As the spaces learners occupy become more diverse and unbounded, they are interpolated by the multiple ideologies that govern them. These ideologies can collude or compete with each other, positioning learners in more complex ways, as their knowledge, languages, and relations can be valued in one space, while devalued in another. It is because of this fluidity, this constant state of flux, that the new model of investment anchors itself to the constructs of identity, capital and ideology. It recognizes that as language learning extends to new digital frontiers, learners perform multiple identities, while drawing on the capital they possess. No longer confined by the physical boundaries of home, classroom, community or country, learners can traverse spaces where they can be privileged or marginalized in new, often taken for granted ways. In the online world, they are disembodied, no longer tied to the identity markers of race and gender, affording them new agentive possibilities. Those who do not feel particularly welcome in particular contexts can choose to retreat into virtual spaces. They can choose not only to invest but also to disinvest as they discover which spaces recognize them as legitimate members, and which do not.

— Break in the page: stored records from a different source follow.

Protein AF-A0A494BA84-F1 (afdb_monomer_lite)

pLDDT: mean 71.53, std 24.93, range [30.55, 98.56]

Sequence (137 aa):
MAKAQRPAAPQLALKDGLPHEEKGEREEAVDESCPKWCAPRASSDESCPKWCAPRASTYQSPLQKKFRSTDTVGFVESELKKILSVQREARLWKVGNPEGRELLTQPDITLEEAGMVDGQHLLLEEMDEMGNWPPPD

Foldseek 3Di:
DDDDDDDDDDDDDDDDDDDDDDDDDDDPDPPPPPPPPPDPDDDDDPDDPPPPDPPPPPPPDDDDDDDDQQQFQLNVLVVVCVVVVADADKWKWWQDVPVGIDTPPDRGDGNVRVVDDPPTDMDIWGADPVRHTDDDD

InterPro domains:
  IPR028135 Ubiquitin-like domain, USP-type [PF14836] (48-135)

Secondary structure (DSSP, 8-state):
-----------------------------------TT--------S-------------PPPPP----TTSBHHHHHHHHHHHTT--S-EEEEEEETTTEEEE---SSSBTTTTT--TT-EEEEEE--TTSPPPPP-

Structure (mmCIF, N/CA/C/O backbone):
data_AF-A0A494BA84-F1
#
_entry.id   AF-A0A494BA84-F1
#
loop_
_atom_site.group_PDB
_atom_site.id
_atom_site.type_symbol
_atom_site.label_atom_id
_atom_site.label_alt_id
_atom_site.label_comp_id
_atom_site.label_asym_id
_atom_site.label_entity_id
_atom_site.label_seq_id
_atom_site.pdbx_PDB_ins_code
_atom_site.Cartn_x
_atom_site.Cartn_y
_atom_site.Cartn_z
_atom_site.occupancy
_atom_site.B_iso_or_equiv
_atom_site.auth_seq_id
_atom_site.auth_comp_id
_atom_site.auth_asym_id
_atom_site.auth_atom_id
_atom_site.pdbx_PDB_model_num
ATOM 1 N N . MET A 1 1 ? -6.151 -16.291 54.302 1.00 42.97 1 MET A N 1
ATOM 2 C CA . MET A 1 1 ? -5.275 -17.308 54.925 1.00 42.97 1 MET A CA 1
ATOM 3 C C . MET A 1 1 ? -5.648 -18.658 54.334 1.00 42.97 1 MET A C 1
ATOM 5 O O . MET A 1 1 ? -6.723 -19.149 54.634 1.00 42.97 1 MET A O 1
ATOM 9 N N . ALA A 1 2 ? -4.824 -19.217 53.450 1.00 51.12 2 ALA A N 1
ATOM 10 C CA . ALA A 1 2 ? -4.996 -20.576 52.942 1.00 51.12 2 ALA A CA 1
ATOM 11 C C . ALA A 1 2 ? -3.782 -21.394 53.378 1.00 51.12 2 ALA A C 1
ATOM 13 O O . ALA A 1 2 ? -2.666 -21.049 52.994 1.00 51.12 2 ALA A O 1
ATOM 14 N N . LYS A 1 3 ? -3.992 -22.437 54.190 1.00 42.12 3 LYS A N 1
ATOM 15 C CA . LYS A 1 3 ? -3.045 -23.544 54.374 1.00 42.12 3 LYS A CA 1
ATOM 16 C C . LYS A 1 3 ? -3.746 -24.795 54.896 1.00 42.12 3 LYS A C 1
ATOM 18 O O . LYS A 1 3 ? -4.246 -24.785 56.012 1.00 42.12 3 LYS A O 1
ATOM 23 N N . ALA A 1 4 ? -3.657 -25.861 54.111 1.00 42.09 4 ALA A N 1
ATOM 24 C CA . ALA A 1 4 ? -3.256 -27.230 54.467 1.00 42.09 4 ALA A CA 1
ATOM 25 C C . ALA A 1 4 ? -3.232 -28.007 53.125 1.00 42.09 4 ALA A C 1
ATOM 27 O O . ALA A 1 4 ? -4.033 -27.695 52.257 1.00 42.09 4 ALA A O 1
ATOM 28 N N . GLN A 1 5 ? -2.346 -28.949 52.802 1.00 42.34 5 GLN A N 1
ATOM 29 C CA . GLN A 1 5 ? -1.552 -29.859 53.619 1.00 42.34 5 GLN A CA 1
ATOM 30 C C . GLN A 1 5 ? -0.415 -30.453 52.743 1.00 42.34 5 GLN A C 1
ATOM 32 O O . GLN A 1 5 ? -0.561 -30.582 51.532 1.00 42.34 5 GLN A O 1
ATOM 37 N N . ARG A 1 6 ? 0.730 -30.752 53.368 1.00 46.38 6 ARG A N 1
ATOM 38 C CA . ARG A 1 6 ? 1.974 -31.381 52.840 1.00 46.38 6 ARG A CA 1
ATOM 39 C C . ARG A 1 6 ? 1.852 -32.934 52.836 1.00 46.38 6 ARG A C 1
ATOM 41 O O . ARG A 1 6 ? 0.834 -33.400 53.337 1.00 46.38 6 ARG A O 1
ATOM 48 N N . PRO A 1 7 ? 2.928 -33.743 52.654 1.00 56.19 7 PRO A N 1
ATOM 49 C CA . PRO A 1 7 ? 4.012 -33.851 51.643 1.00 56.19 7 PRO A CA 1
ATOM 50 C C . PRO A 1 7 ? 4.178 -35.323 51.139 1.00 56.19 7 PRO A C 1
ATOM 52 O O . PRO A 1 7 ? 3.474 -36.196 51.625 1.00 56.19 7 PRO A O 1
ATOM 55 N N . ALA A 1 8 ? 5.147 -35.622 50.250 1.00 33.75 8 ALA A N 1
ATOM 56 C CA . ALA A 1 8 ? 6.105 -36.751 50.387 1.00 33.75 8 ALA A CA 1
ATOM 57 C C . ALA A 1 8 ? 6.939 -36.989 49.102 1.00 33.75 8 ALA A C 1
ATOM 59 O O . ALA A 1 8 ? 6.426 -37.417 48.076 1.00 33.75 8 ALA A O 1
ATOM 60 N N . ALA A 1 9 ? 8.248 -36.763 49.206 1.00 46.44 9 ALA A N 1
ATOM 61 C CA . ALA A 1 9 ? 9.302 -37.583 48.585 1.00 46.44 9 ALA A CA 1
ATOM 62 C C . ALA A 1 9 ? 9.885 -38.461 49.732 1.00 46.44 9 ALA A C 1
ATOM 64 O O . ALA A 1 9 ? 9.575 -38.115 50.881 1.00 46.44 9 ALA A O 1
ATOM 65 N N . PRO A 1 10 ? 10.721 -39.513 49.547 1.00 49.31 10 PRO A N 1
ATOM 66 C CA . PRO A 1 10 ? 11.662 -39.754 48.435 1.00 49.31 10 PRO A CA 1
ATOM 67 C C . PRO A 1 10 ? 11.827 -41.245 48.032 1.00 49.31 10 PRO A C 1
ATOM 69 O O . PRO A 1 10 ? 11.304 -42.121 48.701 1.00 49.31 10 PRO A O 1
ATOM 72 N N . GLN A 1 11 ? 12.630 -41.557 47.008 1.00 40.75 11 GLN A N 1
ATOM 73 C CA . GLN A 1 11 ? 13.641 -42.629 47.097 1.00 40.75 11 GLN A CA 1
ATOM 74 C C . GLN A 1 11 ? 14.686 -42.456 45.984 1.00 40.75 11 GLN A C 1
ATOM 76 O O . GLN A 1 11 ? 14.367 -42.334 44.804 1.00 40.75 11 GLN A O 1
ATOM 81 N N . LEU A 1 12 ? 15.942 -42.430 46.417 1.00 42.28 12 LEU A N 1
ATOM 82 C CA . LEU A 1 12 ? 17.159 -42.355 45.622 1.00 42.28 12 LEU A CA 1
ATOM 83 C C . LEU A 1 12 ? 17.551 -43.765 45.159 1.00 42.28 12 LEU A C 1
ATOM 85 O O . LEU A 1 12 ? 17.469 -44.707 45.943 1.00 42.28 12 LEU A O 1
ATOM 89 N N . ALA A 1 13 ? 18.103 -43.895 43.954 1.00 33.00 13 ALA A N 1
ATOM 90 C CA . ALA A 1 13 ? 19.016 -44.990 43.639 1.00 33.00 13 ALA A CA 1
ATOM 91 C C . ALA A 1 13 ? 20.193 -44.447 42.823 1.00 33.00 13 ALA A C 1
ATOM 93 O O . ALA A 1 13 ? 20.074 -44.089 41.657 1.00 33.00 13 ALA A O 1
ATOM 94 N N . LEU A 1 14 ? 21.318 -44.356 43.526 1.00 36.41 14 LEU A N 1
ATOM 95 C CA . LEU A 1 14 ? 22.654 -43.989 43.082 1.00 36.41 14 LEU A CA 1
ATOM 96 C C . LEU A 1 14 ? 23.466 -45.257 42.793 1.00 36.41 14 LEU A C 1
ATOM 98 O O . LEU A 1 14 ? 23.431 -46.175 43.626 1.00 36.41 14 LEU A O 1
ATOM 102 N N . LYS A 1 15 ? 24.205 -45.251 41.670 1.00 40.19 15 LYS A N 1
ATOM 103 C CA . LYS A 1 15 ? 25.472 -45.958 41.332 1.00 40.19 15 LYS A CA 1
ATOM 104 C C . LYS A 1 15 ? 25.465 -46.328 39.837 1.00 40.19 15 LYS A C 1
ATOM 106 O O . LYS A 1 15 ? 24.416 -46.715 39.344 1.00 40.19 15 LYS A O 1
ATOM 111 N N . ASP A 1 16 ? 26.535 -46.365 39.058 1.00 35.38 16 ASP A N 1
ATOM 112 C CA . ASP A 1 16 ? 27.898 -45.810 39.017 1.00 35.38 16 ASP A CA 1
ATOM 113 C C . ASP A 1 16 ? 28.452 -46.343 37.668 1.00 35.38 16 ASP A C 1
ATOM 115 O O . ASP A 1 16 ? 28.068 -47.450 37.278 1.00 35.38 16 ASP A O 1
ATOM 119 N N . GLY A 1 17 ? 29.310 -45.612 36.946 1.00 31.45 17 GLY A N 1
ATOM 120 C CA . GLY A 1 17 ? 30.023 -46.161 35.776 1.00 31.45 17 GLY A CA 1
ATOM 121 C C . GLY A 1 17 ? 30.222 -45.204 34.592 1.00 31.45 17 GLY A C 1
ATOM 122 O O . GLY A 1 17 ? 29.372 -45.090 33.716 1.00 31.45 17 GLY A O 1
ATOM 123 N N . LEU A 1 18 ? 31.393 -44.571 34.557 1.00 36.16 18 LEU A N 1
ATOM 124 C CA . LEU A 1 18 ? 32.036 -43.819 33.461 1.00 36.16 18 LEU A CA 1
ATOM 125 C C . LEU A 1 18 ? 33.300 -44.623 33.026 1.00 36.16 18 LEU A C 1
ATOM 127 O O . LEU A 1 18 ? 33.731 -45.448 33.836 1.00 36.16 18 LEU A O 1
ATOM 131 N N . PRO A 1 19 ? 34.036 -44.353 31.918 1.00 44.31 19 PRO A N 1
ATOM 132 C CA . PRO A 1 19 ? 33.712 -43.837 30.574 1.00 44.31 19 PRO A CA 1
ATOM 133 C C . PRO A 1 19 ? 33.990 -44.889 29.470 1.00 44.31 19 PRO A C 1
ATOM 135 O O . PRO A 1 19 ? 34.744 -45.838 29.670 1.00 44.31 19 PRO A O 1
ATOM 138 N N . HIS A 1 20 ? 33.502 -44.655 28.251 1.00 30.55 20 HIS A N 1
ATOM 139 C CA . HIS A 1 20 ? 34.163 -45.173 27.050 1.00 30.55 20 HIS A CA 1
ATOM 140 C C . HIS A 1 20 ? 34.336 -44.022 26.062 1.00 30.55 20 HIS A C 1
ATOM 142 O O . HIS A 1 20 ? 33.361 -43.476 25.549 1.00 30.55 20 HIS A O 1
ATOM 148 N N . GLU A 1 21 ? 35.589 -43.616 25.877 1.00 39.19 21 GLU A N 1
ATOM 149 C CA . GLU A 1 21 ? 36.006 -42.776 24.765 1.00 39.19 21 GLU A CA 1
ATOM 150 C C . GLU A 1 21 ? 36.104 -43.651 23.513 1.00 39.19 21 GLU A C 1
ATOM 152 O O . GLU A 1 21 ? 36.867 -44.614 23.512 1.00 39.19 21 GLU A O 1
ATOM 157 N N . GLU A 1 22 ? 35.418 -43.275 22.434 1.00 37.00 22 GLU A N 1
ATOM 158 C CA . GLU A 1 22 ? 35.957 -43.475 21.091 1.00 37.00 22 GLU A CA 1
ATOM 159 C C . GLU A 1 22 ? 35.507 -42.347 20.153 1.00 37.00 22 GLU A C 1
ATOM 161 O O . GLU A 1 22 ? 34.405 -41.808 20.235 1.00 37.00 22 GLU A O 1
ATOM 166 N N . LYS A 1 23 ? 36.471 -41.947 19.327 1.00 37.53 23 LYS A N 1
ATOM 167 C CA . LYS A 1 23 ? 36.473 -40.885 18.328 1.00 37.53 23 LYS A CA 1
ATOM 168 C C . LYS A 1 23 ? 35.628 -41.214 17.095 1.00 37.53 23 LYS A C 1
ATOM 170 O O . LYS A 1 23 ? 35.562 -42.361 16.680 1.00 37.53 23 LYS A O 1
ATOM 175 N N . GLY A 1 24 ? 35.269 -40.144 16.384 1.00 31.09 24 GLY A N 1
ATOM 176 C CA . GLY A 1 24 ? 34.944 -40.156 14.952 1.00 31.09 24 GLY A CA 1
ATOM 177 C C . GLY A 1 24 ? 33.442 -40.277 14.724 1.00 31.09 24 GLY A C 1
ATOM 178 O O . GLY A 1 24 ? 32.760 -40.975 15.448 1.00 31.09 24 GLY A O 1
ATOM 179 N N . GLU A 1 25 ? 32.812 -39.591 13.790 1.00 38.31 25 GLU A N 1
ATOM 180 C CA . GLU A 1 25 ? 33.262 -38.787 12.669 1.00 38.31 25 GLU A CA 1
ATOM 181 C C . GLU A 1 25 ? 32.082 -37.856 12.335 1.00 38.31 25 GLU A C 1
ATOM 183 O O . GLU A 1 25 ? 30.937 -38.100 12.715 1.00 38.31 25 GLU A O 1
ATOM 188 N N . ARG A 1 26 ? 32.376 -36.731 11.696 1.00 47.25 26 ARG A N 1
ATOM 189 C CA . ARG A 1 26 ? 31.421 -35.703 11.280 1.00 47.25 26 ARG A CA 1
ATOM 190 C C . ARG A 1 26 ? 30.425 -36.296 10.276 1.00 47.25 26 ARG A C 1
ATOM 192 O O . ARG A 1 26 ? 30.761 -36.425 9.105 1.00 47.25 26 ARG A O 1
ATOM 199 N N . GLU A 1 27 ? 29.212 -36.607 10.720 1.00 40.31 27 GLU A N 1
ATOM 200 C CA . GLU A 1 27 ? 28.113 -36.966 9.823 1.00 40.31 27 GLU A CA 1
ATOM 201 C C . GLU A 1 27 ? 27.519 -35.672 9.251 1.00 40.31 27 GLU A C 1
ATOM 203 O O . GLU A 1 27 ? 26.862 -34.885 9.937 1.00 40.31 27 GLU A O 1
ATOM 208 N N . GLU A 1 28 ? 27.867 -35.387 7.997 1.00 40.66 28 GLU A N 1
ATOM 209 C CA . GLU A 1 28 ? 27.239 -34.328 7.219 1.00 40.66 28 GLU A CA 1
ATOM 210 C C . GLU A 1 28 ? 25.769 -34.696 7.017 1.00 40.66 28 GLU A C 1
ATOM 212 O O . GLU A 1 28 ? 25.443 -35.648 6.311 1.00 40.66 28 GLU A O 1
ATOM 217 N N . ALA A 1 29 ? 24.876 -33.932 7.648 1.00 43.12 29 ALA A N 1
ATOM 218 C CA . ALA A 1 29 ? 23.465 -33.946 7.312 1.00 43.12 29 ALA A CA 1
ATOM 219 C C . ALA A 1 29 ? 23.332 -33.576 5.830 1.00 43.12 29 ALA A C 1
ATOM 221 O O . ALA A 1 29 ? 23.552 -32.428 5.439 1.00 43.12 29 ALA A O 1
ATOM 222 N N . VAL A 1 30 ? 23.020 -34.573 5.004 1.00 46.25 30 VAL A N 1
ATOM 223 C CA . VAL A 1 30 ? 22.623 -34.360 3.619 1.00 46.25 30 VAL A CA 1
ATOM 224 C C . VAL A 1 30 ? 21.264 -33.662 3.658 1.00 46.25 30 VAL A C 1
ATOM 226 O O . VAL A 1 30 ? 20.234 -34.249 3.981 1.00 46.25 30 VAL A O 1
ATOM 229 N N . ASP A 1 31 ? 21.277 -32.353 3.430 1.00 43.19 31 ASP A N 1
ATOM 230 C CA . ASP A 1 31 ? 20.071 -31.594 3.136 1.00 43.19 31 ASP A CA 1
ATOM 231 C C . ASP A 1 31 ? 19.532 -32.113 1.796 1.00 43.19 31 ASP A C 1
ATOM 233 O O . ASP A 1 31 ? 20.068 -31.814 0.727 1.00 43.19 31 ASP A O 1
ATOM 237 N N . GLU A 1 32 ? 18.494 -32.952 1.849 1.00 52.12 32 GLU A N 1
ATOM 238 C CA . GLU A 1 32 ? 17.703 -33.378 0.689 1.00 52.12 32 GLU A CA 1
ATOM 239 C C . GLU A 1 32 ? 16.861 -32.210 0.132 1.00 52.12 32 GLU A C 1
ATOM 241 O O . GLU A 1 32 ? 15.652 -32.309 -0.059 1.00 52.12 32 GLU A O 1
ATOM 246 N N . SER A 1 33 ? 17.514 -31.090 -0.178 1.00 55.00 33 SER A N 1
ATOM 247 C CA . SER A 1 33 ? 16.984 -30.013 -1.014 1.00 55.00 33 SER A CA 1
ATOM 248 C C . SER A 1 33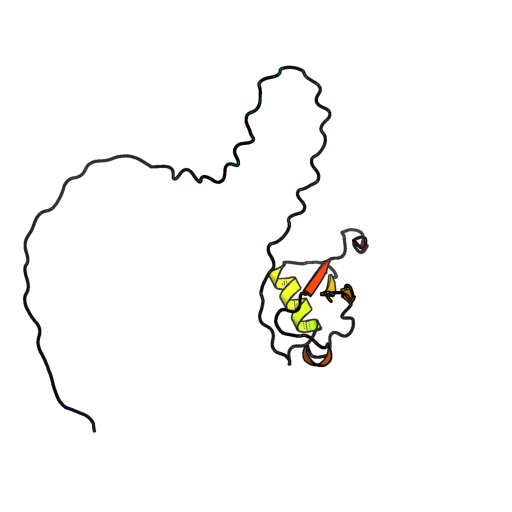 ? 17.872 -29.823 -2.243 1.00 55.00 33 SER A C 1
ATOM 250 O O . SER A 1 33 ? 18.201 -28.720 -2.675 1.00 55.00 33 SER A O 1
ATOM 252 N N . CYS A 1 34 ? 18.281 -30.940 -2.844 1.00 40.19 34 CYS A N 1
ATOM 253 C CA . CYS A 1 34 ? 18.812 -30.945 -4.195 1.00 40.19 34 CYS A CA 1
ATOM 254 C C . CYS A 1 34 ? 17.727 -31.516 -5.118 1.00 40.19 34 CYS A C 1
ATOM 256 O O . CYS A 1 34 ? 17.528 -32.734 -5.156 1.00 40.19 34 CYS A O 1
ATOM 258 N N . PRO A 1 35 ? 16.964 -30.678 -5.842 1.00 44.31 35 PRO A N 1
ATOM 259 C CA . PRO A 1 35 ? 15.988 -31.189 -6.786 1.00 44.31 35 PRO A CA 1
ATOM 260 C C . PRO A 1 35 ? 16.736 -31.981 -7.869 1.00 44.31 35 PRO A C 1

Through IMing, text messaging and online commenting, learners have begun to speak through writing, and thus, literacy has become even more critical in asserting their right to speak. They need to know how to “play the game” by shifting registers, styles and modalities, so that they can perform different identities, and to enter and participate in spaces that they may have otherwise been barred from. The paradox of technology, however, is that while it connects people to diverse others, it can usher us into private spaces that both isolate and insulate us.  While it provides us greater freedom to choose our communities and affiliations, it fragments societies further and shapes new forms of inequality. While it constructs new arenas for us to express ourselves in creative ways, it can also lead us away from the spaces that enable real change.


Bonny Norton. Faces of English.jpeg
Bonny  Norton presents her model of investment during her keynote address in the Faces of English Conference in Hong Kong (June 2015) 

Responding to these paradoxes, the new model of investment seeks to lay bare the mechanisms of power that have become increasingly invisible because of the mobility and complexity of the new world order.  It challenges us to examine not only the inequalities of specific communicative events, but also the macrostructures and patterns of control that have sedimented these events into regulated practice.  It encourages us to think about how we recognize and value the histories, knowledges and cultures of refugee and immigrant learners as they find their place in new cities so that they can remain invested in their own imagined futures.

The model also invites us to raise questions about the assumptions we may have of this brave new digital world: How is our knowledge being shaped through the hidden ideologies of search engines and MOOCs? How does online communication privilege certain languages over others and maintain hegemonic relations? As technology becomes a more integral component of classrooms and teachers expect learners to possess certain digital literacies, who is privileged and who is left out? Are the digital projects we assign students providing them the literacies that really matter? These are only some of the questions that we hope the new model of investment can provoke us to think about, as we empower learners of diverse backgrounds to assert their identities, to find their voice and to claim their right to speak.